If all Product or ProductOnSale instances were implemented by the same SharedImplClass, then the test "(obj instanceof ProductOnSale)" would always return true! The following lines of code would not work, because it would appear that all products were ProductOnSale:

if (product instanceof ProductOnSale) System.out.println("Product is on sale."); else System.out.println("Product is not on sale.");

So the correct behavior of "instanceof" requires that there actually be a concrete Java class for each type that can be instantiated and tested via "instanceof". Ensuring the correct bheavior of "instanceof" leads to the requirement that not only must there be one (abstract or interface) Java class for each schema type, but there also be at least one concrete Java class for each nonabstract schema type as well.
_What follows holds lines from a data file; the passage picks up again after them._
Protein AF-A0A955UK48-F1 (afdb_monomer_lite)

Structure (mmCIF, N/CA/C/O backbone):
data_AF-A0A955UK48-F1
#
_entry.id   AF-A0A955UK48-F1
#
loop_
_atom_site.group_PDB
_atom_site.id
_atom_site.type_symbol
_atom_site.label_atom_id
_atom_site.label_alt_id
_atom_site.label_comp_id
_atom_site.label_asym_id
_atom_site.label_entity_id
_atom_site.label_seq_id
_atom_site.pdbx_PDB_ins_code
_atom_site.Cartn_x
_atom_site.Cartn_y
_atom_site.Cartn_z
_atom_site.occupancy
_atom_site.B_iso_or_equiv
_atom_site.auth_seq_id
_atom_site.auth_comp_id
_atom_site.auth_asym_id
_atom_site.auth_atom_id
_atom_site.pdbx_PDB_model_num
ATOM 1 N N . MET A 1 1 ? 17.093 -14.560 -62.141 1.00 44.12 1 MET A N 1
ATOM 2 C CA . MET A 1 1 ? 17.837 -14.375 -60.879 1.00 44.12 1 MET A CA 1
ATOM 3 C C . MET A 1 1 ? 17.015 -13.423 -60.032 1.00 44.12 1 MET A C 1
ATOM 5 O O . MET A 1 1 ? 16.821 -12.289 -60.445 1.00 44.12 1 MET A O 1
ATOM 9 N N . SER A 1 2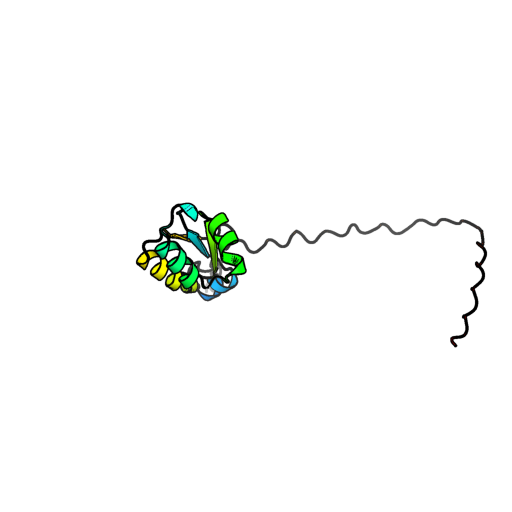 ? 16.395 -13.943 -58.974 1.00 45.81 2 SER A N 1
ATOM 10 C CA . SER A 1 2 ? 15.356 -13.267 -58.192 1.00 45.81 2 SER A CA 1
ATOM 11 C C . SER A 1 2 ? 15.932 -12.858 -56.844 1.00 45.81 2 SER A C 1
ATOM 13 O O . SER A 1 2 ? 15.915 -13.664 -55.921 1.00 45.81 2 SER A O 1
ATOM 15 N N . ASP A 1 3 ? 16.420 -11.627 -56.733 1.00 47.28 3 ASP A N 1
ATOM 16 C CA . ASP A 1 3 ? 16.804 -11.038 -55.449 1.00 47.28 3 ASP A CA 1
ATOM 17 C C . ASP A 1 3 ? 15.730 -10.024 -55.060 1.00 47.28 3 ASP A C 1
ATOM 19 O O . ASP A 1 3 ? 15.793 -8.828 -55.340 1.00 47.28 3 ASP A O 1
ATOM 23 N N . ARG A 1 4 ? 14.619 -10.562 -54.551 1.00 51.47 4 ARG A N 1
ATOM 24 C CA . ARG A 1 4 ? 13.535 -9.768 -53.983 1.00 51.47 4 ARG A CA 1
ATOM 25 C C . ARG A 1 4 ? 13.831 -9.689 -52.497 1.00 51.47 4 ARG A C 1
ATOM 27 O O . ARG A 1 4 ? 13.361 -10.529 -51.733 1.00 51.47 4 ARG A O 1
ATOM 34 N N . ASP A 1 5 ? 14.671 -8.713 -52.169 1.00 48.56 5 ASP A N 1
ATOM 35 C CA . ASP A 1 5 ? 14.995 -8.228 -50.834 1.00 48.56 5 ASP A CA 1
ATOM 36 C C . ASP A 1 5 ? 13.698 -8.113 -50.021 1.00 48.56 5 ASP A C 1
ATOM 38 O O . ASP A 1 5 ? 12.890 -7.189 -50.153 1.00 48.56 5 ASP A O 1
ATOM 42 N N . ARG A 1 6 ? 13.410 -9.184 -49.282 1.00 49.81 6 ARG A N 1
ATOM 43 C CA . ARG A 1 6 ? 12.236 -9.323 -48.435 1.00 49.81 6 ARG A CA 1
ATOM 44 C C . ARG A 1 6 ? 12.668 -8.811 -47.075 1.00 49.81 6 ARG A C 1
ATOM 46 O O . ARG A 1 6 ? 12.852 -9.599 -46.152 1.00 49.81 6 ARG A O 1
ATOM 53 N N . MET A 1 7 ? 12.863 -7.496 -46.971 1.00 48.91 7 MET A N 1
ATOM 54 C CA . MET A 1 7 ? 12.905 -6.824 -45.678 1.00 48.91 7 MET A CA 1
ATOM 55 C C . MET A 1 7 ? 11.586 -7.136 -44.976 1.00 48.91 7 MET A C 1
ATOM 57 O O . MET A 1 7 ? 10.524 -6.616 -45.324 1.00 48.91 7 MET A O 1
ATOM 61 N N . ALA A 1 8 ? 11.648 -8.093 -44.053 1.00 56.56 8 ALA A N 1
ATOM 62 C CA . ALA A 1 8 ? 10.551 -8.408 -43.165 1.00 56.56 8 ALA A CA 1
ATOM 63 C C . ALA A 1 8 ? 10.123 -7.105 -42.475 1.00 56.56 8 ALA A C 1
ATOM 65 O O . ALA A 1 8 ? 10.998 -6.333 -42.070 1.00 56.56 8 ALA A O 1
ATOM 66 N N . PRO A 1 9 ? 8.815 -6.829 -42.336 1.00 51.09 9 PRO A N 1
ATOM 67 C CA . PRO A 1 9 ? 8.384 -5.743 -41.477 1.00 51.09 9 PRO A CA 1
ATOM 68 C C . PRO A 1 9 ? 8.978 -6.021 -40.098 1.00 51.09 9 PRO A C 1
ATOM 70 O O . PRO A 1 9 ? 8.695 -7.061 -39.499 1.00 51.09 9 PRO A O 1
ATOM 73 N N . VAL A 1 10 ? 9.864 -5.130 -39.644 1.00 52.69 10 VAL A N 1
ATOM 74 C CA . VAL A 1 10 ? 10.318 -5.081 -38.257 1.00 52.69 10 VAL A CA 1
ATOM 75 C C . VAL A 1 10 ? 9.037 -5.037 -37.451 1.00 52.69 10 VAL A C 1
ATOM 77 O O . VAL A 1 10 ? 8.299 -4.056 -37.524 1.00 52.69 10 VAL A O 1
ATOM 80 N N . ALA A 1 11 ? 8.711 -6.159 -36.812 1.00 49.47 11 ALA A N 1
ATOM 81 C CA . ALA A 1 11 ? 7.548 -6.247 -35.964 1.00 49.47 11 ALA A CA 1
ATOM 82 C C . ALA A 1 11 ? 7.667 -5.094 -34.972 1.00 49.47 11 ALA A C 1
ATOM 84 O O . ALA A 1 11 ? 8.649 -5.015 -34.231 1.00 49.47 11 ALA A O 1
ATOM 85 N N . ASP A 1 12 ? 6.696 -4.190 -35.047 1.00 41.50 12 ASP A N 1
ATOM 86 C CA . ASP A 1 12 ? 6.342 -3.213 -34.033 1.00 41.50 12 ASP A CA 1
ATOM 87 C C . ASP A 1 12 ? 6.112 -4.016 -32.748 1.00 41.50 12 ASP A C 1
ATOM 89 O O . ASP A 1 12 ? 5.028 -4.535 -32.477 1.00 41.50 12 ASP A O 1
ATOM 93 N N . ARG A 1 13 ? 7.213 -4.330 -32.062 1.00 43.69 13 ARG A N 1
ATOM 94 C CA . ARG A 1 13 ? 7.213 -5.182 -30.885 1.00 43.69 13 ARG A CA 1
ATOM 95 C C . ARG A 1 13 ? 6.636 -4.286 -29.809 1.00 43.69 13 ARG A C 1
ATOM 97 O O . ARG A 1 13 ? 7.341 -3.424 -29.287 1.00 43.69 13 ARG A O 1
ATOM 104 N N . ALA A 1 14 ? 5.332 -4.433 -29.571 1.00 49.50 14 ALA A N 1
ATOM 105 C CA . ALA A 1 14 ? 4.680 -3.855 -28.410 1.00 49.50 14 ALA A CA 1
ATOM 106 C C . ALA A 1 14 ? 5.618 -4.095 -27.217 1.00 49.50 14 ALA A C 1
ATOM 108 O O . ALA A 1 14 ? 6.076 -5.233 -27.068 1.00 49.50 14 ALA A O 1
ATOM 109 N N . PRO A 1 15 ? 6.002 -3.045 -26.468 1.00 51.66 15 PRO A N 1
ATOM 110 C CA . PRO A 1 15 ? 6.973 -3.187 -25.395 1.00 51.66 15 PRO A CA 1
ATOM 111 C C . PRO A 1 15 ? 6.495 -4.317 -24.491 1.00 51.66 15 PRO A C 1
ATOM 113 O O . PRO A 1 15 ? 5.346 -4.291 -24.049 1.00 51.66 15 PRO A O 1
ATOM 116 N N . ASP A 1 16 ? 7.339 -5.337 -24.322 1.00 55.97 16 ASP A N 1
ATOM 117 C CA . ASP A 1 16 ? 7.030 -6.493 -23.493 1.00 55.97 16 ASP A CA 1
ATOM 118 C C . ASP A 1 16 ? 6.568 -5.975 -22.123 1.00 55.97 16 ASP A C 1
ATOM 120 O O . ASP A 1 16 ? 7.327 -5.338 -21.390 1.00 55.97 16 ASP A O 1
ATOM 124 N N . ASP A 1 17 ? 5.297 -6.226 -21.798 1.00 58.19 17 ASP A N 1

Here are two axioms for type substitution:

  1. If the XML type derived inherits from type base, then in Java, "x instanceof Derived" must imply "x instanceof Base".
  2. If the XML type notderived does not inherit from base, then in Java, "x instanceof NotDerived" must imply "!(x instanceof Base)".

It is especially important to be keep this second axiom in mind in the next section, when we analyze how element substitution should work.

Element Substitution as Distinct from Type Correspondence

Type correspondence works very well for type substitution, so it is tempting to apply the same technique for element substitution, assigning a Java class for each declared element and aligning element inheritance with class inheritance.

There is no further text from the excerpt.